→ Task objective
Look through the records below, and whenever a line contains "dehydrogenase", copy it.

Data provided START

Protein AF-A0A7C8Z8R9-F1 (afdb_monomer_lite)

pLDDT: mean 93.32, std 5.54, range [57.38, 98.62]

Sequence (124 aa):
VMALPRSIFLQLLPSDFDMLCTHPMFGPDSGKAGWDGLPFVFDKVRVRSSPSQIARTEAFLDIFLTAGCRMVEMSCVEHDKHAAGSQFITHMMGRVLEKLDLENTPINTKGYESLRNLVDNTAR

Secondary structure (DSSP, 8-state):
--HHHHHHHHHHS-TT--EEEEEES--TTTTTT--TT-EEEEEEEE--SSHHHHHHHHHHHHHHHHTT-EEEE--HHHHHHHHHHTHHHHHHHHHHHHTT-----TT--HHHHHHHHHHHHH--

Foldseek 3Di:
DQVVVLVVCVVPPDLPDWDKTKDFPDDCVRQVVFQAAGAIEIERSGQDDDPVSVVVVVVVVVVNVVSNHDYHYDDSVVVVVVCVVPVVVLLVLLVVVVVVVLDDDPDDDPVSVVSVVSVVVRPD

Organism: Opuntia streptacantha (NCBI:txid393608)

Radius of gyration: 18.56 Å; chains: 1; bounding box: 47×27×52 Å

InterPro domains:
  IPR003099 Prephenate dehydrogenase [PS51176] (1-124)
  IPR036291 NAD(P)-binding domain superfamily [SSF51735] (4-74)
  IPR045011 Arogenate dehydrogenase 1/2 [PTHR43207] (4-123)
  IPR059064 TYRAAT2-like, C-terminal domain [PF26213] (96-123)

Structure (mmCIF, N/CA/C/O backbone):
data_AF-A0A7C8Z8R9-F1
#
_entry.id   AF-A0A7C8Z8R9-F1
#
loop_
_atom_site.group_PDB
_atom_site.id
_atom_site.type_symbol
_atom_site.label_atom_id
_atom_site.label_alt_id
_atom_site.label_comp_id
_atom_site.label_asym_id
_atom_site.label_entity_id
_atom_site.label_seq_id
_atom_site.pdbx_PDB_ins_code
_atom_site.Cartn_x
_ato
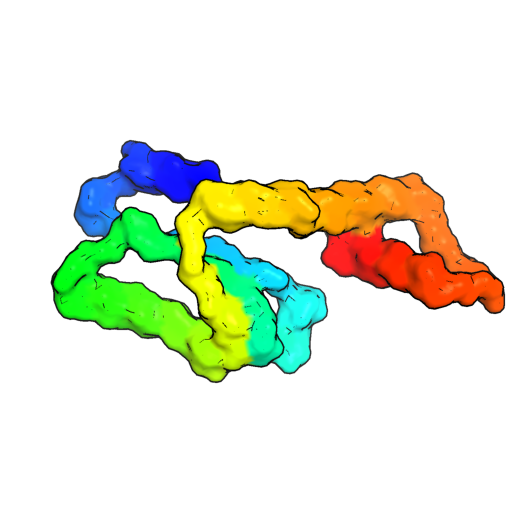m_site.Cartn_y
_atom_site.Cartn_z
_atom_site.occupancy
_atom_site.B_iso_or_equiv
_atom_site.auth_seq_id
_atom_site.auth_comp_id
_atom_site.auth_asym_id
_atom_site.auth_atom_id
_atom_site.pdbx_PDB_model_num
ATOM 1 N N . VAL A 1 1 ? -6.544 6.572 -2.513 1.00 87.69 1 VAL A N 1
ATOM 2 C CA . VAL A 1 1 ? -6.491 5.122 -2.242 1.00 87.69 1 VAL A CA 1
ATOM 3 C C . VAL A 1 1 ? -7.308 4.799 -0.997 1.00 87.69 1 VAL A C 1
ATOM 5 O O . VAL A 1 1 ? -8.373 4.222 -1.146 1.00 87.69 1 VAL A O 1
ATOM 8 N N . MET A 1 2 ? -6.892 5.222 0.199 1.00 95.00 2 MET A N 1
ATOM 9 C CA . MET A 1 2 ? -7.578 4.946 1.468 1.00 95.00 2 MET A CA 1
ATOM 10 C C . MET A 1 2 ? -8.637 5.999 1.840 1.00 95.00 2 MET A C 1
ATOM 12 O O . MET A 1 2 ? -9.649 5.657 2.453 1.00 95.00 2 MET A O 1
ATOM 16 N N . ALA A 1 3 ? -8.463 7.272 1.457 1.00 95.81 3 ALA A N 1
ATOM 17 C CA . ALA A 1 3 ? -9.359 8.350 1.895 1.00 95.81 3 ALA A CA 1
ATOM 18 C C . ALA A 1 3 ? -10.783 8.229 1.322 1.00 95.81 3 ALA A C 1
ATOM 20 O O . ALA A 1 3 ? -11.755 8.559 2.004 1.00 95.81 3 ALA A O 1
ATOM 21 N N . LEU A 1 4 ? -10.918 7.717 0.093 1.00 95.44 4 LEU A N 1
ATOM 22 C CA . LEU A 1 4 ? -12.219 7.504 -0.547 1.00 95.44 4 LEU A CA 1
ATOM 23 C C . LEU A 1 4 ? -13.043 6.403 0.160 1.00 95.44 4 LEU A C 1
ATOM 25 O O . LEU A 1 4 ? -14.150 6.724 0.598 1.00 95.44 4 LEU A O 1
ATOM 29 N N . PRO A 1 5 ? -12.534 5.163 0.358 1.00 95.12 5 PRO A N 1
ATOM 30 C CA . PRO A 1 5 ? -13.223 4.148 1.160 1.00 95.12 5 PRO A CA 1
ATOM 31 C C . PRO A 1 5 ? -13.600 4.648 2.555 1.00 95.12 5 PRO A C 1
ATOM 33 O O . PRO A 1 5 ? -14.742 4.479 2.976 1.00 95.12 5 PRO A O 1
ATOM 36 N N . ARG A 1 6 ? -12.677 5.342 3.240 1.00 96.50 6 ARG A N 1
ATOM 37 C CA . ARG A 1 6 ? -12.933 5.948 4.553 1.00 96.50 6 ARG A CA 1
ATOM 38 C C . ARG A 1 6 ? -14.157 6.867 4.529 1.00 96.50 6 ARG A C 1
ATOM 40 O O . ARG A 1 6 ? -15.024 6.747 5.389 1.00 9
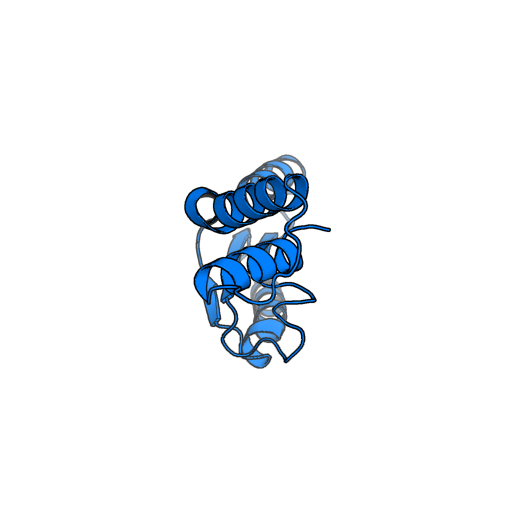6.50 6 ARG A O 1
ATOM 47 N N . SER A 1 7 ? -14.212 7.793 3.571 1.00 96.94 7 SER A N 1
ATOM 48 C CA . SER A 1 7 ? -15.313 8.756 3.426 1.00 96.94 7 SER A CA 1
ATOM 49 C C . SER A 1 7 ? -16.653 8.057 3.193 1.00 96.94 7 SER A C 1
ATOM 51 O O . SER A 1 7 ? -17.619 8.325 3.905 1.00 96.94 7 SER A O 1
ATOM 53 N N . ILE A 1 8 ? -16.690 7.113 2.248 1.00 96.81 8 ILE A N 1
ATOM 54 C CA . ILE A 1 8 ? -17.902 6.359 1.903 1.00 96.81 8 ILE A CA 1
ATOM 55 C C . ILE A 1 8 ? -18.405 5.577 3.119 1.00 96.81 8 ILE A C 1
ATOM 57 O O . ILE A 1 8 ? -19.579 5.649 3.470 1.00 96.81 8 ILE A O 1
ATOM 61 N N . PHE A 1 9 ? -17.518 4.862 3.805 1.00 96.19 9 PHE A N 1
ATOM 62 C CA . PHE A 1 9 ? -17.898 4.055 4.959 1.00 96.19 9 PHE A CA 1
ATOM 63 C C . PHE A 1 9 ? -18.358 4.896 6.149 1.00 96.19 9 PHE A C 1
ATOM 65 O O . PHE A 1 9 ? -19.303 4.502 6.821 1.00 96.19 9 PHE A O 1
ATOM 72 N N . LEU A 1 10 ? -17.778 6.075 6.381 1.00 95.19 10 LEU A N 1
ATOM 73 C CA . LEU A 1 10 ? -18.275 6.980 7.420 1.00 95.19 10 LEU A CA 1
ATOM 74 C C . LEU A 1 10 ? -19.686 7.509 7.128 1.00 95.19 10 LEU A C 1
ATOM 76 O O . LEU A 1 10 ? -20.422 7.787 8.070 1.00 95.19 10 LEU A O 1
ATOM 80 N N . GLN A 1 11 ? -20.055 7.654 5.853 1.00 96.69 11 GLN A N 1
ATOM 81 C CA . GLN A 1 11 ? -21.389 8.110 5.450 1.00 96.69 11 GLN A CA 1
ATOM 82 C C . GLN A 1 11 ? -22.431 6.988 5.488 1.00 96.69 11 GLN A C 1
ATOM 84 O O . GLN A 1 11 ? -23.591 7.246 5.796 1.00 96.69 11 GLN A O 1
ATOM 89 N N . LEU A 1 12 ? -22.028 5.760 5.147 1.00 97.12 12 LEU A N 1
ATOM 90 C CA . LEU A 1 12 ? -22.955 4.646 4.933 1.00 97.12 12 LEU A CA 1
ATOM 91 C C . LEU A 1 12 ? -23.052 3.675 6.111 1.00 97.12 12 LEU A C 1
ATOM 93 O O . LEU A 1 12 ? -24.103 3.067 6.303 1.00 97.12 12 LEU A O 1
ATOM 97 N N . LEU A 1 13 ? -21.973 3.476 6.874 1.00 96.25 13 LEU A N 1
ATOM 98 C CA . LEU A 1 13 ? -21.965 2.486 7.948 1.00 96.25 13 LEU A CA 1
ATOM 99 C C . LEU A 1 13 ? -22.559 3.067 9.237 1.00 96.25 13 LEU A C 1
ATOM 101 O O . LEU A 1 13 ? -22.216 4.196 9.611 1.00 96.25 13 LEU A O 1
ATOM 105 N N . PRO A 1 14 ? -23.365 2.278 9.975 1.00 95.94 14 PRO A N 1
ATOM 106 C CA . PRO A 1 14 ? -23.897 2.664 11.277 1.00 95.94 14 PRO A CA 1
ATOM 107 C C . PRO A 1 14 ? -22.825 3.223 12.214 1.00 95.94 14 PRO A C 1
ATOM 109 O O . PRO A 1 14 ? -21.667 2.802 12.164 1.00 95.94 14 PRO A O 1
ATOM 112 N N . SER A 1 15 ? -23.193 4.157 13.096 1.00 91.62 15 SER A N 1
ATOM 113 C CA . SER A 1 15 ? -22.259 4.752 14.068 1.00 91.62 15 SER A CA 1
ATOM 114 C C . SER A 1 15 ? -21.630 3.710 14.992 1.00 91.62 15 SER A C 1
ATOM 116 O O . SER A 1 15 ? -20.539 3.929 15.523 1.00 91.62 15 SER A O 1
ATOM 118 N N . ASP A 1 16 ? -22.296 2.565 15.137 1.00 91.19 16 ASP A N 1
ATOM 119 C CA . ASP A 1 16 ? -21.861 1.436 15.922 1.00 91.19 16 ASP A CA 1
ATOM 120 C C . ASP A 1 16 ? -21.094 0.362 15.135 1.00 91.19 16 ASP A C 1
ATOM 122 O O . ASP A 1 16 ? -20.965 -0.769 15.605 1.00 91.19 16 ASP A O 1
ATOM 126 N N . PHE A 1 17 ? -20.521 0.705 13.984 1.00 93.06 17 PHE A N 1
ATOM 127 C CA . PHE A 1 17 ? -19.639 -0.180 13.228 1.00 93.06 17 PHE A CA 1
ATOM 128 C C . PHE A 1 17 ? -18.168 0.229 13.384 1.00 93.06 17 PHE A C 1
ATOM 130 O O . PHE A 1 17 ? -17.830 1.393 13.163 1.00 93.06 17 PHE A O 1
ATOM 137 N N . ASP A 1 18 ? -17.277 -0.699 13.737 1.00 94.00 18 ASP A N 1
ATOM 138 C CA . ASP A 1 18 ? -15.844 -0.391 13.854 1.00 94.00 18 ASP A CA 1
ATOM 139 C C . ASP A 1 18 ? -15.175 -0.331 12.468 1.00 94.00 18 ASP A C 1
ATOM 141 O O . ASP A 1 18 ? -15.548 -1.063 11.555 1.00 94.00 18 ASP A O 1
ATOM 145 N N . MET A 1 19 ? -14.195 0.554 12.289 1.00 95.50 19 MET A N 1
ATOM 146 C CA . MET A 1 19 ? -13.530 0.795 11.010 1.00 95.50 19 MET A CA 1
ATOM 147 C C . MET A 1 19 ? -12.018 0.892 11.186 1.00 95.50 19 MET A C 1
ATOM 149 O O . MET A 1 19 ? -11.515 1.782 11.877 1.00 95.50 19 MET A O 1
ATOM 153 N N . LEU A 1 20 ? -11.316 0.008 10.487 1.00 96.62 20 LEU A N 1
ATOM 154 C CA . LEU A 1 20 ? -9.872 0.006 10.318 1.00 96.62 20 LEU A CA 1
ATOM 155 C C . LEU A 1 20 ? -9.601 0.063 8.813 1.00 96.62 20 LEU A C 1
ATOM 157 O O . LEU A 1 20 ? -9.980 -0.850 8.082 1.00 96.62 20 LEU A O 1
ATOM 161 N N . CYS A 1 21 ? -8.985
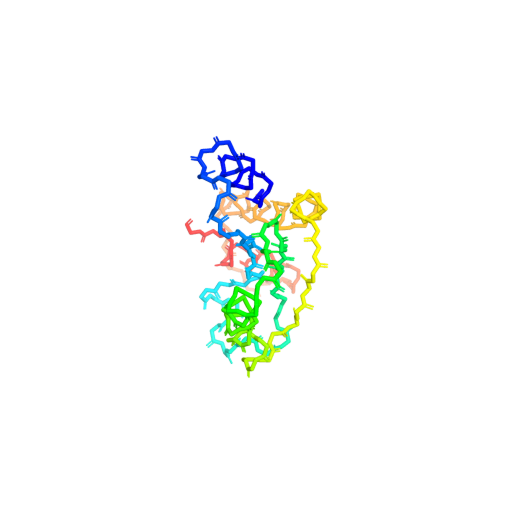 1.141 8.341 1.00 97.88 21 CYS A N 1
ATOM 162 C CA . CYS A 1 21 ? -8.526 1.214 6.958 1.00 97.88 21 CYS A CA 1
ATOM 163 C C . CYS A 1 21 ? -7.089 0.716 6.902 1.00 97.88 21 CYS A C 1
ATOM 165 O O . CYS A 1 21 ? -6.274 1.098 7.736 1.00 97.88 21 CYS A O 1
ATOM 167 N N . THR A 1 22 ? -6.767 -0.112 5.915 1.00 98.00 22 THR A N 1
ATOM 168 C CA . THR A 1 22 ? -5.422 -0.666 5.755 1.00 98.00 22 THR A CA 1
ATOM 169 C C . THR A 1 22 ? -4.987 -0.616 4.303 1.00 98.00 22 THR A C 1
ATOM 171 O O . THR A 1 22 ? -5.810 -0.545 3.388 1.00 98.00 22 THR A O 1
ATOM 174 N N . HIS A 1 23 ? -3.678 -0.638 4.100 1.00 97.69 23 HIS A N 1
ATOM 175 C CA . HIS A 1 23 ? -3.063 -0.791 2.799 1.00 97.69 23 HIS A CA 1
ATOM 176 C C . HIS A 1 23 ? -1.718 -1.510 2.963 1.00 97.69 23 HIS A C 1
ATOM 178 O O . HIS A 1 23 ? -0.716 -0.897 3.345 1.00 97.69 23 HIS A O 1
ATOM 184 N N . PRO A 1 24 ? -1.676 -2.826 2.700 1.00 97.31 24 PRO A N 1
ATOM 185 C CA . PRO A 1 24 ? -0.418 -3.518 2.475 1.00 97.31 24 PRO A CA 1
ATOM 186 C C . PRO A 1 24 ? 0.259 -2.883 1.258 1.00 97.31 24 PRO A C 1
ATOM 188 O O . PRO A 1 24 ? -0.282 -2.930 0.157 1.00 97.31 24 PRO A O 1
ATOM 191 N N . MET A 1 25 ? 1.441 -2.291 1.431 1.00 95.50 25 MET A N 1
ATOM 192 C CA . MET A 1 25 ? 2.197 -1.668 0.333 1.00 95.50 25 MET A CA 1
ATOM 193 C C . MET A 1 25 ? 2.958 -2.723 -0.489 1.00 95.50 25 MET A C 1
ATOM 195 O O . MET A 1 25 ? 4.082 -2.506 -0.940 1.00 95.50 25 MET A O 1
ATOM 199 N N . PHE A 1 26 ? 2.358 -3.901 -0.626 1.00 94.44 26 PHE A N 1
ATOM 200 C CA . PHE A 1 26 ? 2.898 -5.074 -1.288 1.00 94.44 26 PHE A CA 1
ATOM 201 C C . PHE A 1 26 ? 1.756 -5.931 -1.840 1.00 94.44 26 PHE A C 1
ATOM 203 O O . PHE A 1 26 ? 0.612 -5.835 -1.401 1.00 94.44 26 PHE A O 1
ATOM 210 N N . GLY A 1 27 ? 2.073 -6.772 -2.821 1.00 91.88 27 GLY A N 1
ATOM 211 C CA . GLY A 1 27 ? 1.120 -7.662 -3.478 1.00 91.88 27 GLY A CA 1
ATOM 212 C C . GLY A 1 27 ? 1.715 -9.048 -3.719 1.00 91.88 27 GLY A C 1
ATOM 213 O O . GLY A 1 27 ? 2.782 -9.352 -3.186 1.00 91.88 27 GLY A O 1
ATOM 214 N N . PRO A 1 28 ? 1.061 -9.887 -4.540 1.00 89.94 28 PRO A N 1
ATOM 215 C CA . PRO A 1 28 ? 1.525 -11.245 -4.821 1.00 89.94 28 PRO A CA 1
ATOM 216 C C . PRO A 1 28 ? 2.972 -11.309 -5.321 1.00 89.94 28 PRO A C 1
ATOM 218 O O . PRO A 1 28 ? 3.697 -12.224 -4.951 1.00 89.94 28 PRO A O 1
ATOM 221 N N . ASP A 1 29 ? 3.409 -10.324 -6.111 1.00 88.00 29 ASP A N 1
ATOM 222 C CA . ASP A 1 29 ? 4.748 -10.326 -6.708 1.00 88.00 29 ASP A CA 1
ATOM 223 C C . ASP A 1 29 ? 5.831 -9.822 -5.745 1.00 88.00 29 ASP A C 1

Data provided END

→ Solution below
  IPR003099 Prephenate dehydrogenase [PS51176] (1-124)
  IPR045011 Arogenate dehydrogenase 1/2 [PTHR43207] (4-123)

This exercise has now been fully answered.